Два вечера ораторствовал появившийся Гольц в кабинете Петра Федоровича и, как умный человек, красноречиво, убедительно доказывал невозможность этой войны. Он доказывал, что, наверное, мысль эта подсказана государю его врагами, чтобы удалить его из Петербурга и из России, дабы за его отсутствием произвести бог весть что! Гольц привез даже два письма от своего короля, в которых Фридрих говорил о том, что он готов помогать Петру в деле Шлезвига, но считает всякую войну для русского императора на первых порах царствования пагубной и немыслимой. Король советовал прежде всего подумать о поездке в Москву и короновании. Принц Жорж тоже появился, получил обратно женину звезду, был обласкан, помирился с племянником и присоединился тотчас к послу. Но уж чего Гольц не мог сделать, то Жоржу и подавно было не по силам. Все они стали надеяться, что грезы пройдут, как прошла его придирчивость, но все ошиблись…
Мера за мерой, указ за указом доказывали, что намерение государя будет приведено в исполнение, и даже очень скоро, очень энергично и во что бы то ни стало!
Курьер государя тайно ото всех, даже тайно от канцлера империи, поскакал в Германию, в место расположения корпуса русских войск под командой Румянцева, и повез никому не известную депешу.
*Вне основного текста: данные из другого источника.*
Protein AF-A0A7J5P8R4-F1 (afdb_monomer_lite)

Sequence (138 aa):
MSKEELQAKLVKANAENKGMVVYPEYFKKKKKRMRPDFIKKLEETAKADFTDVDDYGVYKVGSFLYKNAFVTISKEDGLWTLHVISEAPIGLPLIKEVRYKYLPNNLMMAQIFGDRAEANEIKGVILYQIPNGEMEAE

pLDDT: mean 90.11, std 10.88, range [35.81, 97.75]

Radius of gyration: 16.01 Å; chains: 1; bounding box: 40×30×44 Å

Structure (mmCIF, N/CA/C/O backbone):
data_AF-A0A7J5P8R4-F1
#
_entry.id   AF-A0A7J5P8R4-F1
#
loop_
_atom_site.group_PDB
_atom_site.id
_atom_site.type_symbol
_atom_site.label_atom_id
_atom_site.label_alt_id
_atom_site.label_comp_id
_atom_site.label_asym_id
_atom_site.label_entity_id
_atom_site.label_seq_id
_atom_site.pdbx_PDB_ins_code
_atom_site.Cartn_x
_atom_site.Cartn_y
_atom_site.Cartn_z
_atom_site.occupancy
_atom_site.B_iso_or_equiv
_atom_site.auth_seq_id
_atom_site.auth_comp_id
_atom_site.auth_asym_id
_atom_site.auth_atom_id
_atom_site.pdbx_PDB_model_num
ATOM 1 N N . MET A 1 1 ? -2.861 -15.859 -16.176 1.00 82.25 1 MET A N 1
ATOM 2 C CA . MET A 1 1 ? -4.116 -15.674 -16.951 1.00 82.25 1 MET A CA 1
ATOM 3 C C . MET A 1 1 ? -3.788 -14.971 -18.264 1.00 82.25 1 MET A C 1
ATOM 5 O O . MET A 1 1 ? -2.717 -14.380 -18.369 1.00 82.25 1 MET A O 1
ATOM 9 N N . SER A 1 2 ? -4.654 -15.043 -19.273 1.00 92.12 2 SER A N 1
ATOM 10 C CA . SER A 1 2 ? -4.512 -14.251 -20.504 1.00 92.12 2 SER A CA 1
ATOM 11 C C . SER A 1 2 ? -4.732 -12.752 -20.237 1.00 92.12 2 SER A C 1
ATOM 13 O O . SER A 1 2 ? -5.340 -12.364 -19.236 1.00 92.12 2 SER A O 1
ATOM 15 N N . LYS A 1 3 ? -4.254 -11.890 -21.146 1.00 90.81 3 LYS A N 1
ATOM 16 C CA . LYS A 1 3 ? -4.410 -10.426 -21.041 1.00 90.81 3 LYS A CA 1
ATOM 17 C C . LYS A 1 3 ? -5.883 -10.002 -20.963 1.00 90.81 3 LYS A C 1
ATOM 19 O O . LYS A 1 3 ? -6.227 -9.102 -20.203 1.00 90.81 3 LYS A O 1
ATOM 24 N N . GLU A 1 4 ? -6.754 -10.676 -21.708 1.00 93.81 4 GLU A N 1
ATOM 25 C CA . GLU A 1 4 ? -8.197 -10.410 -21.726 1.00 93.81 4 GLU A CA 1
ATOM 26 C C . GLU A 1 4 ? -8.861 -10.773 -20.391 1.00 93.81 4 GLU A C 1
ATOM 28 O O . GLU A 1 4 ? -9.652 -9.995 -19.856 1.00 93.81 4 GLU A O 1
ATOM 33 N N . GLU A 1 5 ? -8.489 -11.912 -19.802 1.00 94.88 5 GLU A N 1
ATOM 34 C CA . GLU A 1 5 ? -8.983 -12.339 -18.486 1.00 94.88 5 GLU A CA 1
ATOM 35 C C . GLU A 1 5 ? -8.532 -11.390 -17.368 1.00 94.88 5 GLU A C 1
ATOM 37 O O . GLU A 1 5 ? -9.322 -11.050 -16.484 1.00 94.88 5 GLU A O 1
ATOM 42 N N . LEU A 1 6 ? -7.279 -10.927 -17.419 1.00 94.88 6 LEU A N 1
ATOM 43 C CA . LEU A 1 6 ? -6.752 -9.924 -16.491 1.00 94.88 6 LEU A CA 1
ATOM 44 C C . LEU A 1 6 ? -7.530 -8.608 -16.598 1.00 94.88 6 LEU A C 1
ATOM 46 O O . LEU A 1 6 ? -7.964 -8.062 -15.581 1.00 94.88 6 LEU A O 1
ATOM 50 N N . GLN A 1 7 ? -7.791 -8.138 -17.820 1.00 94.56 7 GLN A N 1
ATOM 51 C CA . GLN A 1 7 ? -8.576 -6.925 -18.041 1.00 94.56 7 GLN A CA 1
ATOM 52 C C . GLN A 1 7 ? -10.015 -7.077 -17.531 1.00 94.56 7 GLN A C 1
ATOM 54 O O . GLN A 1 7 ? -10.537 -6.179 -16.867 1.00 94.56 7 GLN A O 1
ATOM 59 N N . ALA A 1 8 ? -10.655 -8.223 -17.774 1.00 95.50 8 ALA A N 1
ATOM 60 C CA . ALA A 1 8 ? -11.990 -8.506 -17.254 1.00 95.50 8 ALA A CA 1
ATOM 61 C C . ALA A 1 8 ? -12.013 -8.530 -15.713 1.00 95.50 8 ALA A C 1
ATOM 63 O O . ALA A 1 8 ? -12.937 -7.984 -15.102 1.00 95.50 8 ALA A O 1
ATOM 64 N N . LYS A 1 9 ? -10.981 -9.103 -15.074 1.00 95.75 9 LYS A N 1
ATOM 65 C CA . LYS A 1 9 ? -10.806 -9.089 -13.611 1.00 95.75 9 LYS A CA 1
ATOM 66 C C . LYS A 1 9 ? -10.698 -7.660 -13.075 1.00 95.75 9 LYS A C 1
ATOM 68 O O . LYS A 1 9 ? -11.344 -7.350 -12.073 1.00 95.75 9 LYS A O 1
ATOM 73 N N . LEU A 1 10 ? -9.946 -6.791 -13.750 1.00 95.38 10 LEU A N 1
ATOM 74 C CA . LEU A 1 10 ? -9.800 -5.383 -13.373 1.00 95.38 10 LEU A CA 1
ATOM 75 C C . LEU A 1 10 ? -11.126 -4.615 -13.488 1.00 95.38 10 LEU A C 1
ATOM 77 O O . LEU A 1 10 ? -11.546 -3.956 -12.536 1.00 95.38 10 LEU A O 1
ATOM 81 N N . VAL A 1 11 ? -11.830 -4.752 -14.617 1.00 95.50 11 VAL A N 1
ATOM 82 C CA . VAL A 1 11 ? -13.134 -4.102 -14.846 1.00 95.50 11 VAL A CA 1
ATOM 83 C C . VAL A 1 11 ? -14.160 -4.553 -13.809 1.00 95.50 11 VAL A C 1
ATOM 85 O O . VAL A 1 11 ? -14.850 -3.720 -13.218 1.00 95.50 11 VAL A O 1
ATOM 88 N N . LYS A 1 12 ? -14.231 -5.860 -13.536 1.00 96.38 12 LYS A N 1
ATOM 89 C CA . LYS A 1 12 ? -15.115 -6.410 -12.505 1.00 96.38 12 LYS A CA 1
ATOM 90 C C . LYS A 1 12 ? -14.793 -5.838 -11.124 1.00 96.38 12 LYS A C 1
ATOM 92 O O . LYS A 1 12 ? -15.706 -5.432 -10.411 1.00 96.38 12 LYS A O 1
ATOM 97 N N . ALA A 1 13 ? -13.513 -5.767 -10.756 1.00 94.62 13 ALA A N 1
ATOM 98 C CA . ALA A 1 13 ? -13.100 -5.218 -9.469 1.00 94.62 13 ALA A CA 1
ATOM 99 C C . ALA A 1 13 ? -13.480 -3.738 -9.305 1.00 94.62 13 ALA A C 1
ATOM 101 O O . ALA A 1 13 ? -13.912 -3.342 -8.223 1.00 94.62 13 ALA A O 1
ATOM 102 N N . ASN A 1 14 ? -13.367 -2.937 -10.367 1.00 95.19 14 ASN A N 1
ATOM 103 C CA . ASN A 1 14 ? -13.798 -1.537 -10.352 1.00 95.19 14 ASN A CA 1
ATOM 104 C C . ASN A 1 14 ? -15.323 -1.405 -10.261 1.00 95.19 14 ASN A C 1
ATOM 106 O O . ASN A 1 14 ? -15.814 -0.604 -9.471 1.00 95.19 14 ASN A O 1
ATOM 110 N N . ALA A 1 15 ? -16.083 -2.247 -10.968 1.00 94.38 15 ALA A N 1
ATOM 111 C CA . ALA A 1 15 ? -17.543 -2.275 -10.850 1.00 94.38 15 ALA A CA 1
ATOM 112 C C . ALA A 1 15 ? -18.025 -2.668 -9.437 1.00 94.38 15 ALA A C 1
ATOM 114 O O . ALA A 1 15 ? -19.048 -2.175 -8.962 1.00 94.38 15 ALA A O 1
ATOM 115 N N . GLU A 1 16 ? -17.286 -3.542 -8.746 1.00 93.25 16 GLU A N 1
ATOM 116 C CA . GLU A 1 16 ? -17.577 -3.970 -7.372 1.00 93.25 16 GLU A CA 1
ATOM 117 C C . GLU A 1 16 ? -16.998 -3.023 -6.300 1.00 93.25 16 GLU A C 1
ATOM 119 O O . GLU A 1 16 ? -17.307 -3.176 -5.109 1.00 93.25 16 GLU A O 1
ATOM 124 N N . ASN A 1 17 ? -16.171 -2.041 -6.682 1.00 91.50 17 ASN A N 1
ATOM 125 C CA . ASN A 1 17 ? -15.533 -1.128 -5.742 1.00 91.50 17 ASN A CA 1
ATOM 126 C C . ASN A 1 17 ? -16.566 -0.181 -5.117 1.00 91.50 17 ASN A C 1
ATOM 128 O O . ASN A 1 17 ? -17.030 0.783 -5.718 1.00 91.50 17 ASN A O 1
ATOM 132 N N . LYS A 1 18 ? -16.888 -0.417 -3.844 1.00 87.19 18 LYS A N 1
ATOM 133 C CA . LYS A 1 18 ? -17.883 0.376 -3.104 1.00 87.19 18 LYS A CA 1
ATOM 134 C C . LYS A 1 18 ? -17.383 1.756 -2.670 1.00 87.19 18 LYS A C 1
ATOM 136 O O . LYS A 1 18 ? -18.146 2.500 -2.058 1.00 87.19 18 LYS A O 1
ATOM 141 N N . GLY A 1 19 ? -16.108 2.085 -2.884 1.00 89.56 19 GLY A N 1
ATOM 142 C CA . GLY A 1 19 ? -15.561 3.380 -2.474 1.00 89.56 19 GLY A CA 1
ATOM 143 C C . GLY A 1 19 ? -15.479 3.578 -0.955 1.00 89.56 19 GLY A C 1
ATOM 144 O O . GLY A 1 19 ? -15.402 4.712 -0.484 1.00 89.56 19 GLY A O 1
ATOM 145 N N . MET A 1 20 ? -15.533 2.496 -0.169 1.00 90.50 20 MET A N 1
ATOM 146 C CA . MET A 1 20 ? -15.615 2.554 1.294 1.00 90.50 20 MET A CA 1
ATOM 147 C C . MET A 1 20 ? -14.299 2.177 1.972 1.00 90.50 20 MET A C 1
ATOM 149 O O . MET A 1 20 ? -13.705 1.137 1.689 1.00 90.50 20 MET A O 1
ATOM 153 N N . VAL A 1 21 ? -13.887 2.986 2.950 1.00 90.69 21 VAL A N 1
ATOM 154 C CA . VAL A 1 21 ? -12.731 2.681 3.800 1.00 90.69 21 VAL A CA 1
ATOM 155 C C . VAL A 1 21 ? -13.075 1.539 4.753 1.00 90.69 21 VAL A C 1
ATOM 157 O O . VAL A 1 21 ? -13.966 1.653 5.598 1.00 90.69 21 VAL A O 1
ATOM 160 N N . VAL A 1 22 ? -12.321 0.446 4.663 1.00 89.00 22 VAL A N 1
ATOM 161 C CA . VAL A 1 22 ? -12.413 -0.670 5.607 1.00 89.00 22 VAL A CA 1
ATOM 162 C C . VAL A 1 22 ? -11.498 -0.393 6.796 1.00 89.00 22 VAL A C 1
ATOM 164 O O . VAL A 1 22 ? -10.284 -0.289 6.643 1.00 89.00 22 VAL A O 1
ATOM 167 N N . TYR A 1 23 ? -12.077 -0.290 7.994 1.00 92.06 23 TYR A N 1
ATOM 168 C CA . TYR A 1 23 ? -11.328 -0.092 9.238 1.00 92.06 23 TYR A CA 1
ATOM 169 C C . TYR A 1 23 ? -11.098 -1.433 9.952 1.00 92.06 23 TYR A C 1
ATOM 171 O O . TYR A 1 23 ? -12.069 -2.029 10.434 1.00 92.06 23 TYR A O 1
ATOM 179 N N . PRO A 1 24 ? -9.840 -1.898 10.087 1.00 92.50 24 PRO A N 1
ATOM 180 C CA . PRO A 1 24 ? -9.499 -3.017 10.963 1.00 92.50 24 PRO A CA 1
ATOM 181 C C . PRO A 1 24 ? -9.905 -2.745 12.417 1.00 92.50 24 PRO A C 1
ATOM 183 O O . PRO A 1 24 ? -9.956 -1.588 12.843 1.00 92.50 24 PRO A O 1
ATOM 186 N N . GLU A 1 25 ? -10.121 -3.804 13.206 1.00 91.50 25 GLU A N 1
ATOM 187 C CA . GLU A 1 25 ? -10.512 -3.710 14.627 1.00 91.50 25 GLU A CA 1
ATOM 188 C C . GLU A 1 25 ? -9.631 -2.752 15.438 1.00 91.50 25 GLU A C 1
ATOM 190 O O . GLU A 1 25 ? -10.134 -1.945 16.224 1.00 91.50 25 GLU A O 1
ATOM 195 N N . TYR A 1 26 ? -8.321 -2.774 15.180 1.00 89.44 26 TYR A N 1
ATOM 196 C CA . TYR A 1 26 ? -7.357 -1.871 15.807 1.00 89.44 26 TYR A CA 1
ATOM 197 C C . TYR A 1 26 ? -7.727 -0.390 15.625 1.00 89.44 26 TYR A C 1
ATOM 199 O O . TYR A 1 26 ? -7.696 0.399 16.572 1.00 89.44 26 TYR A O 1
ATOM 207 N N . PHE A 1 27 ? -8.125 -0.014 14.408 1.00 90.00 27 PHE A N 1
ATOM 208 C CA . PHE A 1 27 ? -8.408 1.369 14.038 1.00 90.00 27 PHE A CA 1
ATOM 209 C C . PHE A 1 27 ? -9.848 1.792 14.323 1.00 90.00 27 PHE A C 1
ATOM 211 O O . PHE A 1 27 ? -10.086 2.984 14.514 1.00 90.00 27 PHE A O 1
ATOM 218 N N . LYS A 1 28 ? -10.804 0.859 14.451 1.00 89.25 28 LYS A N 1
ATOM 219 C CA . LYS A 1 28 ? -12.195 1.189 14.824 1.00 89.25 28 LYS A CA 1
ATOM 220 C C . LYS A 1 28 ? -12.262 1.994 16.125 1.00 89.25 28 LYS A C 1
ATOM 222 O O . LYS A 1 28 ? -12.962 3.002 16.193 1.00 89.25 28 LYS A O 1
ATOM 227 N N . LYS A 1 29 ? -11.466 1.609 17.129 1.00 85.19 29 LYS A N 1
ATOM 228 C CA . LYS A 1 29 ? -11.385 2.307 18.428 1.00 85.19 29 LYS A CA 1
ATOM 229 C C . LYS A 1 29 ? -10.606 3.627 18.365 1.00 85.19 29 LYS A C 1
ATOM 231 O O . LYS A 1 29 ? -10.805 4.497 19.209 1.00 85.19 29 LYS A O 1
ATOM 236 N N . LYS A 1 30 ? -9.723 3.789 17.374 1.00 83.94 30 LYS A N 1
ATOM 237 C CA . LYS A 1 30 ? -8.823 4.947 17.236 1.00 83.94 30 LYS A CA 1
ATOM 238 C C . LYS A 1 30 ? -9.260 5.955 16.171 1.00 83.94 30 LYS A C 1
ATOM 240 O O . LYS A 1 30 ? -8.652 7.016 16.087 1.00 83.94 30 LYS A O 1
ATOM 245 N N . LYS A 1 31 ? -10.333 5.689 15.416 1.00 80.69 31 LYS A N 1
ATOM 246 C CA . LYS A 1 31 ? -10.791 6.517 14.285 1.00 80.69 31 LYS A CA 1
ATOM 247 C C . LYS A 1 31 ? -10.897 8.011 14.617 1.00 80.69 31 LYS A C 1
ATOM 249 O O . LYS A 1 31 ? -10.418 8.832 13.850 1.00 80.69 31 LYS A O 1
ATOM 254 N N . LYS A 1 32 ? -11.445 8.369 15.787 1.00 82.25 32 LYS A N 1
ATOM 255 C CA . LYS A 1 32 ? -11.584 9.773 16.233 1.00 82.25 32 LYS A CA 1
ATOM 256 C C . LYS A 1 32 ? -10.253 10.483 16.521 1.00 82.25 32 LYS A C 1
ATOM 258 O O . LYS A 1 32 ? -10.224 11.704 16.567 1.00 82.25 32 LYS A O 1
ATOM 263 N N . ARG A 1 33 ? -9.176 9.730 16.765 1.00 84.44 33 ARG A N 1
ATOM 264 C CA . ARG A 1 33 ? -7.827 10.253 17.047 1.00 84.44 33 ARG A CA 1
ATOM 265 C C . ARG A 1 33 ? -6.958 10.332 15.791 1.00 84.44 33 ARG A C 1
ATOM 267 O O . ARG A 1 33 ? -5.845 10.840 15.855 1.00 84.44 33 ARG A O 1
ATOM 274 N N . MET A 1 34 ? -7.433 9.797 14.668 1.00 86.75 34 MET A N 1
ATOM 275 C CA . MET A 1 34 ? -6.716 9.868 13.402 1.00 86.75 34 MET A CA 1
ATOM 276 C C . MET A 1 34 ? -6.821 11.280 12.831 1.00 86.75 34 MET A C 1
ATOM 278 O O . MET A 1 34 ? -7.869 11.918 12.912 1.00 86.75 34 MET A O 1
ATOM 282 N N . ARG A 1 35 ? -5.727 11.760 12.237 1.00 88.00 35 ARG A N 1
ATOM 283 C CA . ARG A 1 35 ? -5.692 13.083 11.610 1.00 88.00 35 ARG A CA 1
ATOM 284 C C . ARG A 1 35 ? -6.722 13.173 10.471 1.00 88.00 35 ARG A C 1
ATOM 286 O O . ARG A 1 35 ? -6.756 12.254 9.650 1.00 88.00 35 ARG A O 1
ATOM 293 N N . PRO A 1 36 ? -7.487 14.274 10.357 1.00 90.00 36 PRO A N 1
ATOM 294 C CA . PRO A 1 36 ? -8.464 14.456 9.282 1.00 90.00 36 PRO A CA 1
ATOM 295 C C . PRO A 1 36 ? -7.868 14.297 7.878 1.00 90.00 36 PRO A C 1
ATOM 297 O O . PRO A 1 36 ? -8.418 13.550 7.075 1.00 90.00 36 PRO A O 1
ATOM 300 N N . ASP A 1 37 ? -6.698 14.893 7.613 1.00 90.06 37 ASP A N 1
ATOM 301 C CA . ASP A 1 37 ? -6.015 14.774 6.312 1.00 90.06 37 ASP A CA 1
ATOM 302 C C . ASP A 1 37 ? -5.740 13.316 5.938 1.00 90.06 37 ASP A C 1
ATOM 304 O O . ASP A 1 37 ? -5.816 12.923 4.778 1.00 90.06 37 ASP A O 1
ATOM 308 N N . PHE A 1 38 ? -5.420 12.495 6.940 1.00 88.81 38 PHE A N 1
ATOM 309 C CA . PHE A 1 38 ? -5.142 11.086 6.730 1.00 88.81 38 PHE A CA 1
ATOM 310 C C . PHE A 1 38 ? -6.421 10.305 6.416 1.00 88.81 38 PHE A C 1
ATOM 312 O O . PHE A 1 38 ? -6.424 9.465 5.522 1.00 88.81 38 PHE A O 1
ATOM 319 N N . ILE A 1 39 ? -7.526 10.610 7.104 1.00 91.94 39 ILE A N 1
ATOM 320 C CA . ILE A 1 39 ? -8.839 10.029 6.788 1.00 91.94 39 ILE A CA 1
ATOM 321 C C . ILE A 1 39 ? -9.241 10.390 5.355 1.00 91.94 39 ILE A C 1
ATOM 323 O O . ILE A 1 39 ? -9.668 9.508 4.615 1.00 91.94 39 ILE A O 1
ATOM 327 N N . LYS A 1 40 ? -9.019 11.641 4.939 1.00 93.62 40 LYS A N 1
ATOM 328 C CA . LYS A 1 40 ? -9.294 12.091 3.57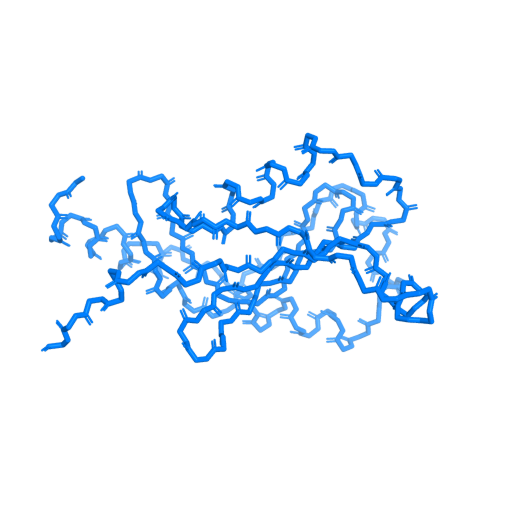2 1.00 93.62 40 LYS A CA 1
ATOM 329 C C . LYS A 1 40 ? -8.524 11.268 2.533 1.00 93.62 40 LYS A C 1
ATOM 331 O O . LYS A 1 40 ? -9.139 10.760 1.603 1.00 93.62 40 LYS A O 1
ATOM 336 N N . LYS A 1 41 ? -7.220 11.033 2.740 1.00 94.69 41 LYS A N 1
ATOM 337 C CA . LYS A 1 41 ? -6.413 10.170 1.854 1.00 94.69 41 LYS A CA 1
ATOM 338 C C . LYS A 1 41 ? -6.945 8.735 1.772 1.00 94.69 41 LYS A C 1
ATOM 340 O O . LYS A 1 41 ? -6.954 8.149 0.691 1.00 94.69 41 LYS A O 1
ATOM 345 N N . LEU A 1 42 ? -7.403 8.161 2.890 1.00 95.56 42 LEU A N 1
ATOM 346 C CA . LEU A 1 42 ? -8.029 6.830 2.890 1.00 95.56 42 LEU A CA 1
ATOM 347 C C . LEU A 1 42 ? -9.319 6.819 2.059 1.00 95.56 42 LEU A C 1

А между тем государь крайне любезно обращался с датским посланником Гакстгаузеном, и Датский двор не подозревал о той грозе, которая надвигается на страну со стороны России.
XI
Еще полного месяца не прошло после первого свидания «Ночи» и юноши в уборной дома Гольца, а безумный пыл страсти у своенравной кокетки прошел! Быть может, влюбленный юноша был действительно невыносимо ревнив, но Маргарита уже начала раскаиваться в том роковом шаге, который связал ее существование с этим «львенком», как она его называла.
Вдобавок у влюбленного было особенное чутье. К Гольцу Шепелев не ревновал ее нисколько, хотя за последнее время посол и красавица видались ежедневно и постоянно о чем-то совещались, и иногда даже очень долго. Но всем поездкам Маргариты во дворец юноша мешал сколько мог. Он знал, как и многие в Петербурге, что государь становился с каждым днем все неравнодушнее к замечательной красавице. Воронцова уже, заметно для многих, отходила на второй план. А друг ее, Гудович, возненавидевший графиню Скабронскую и грубо обошедшийся с ней, тоже начинал пользоваться меньшим благорасположением государя.
– Ты совсем мужик! – заметил ему Петр Федорович. – С женщинами обращаться не умеешь! Тебя Гольц хотел на дуэль вызвать, и я его отговорил. – Но более этого государь ничего объяснить не захотел.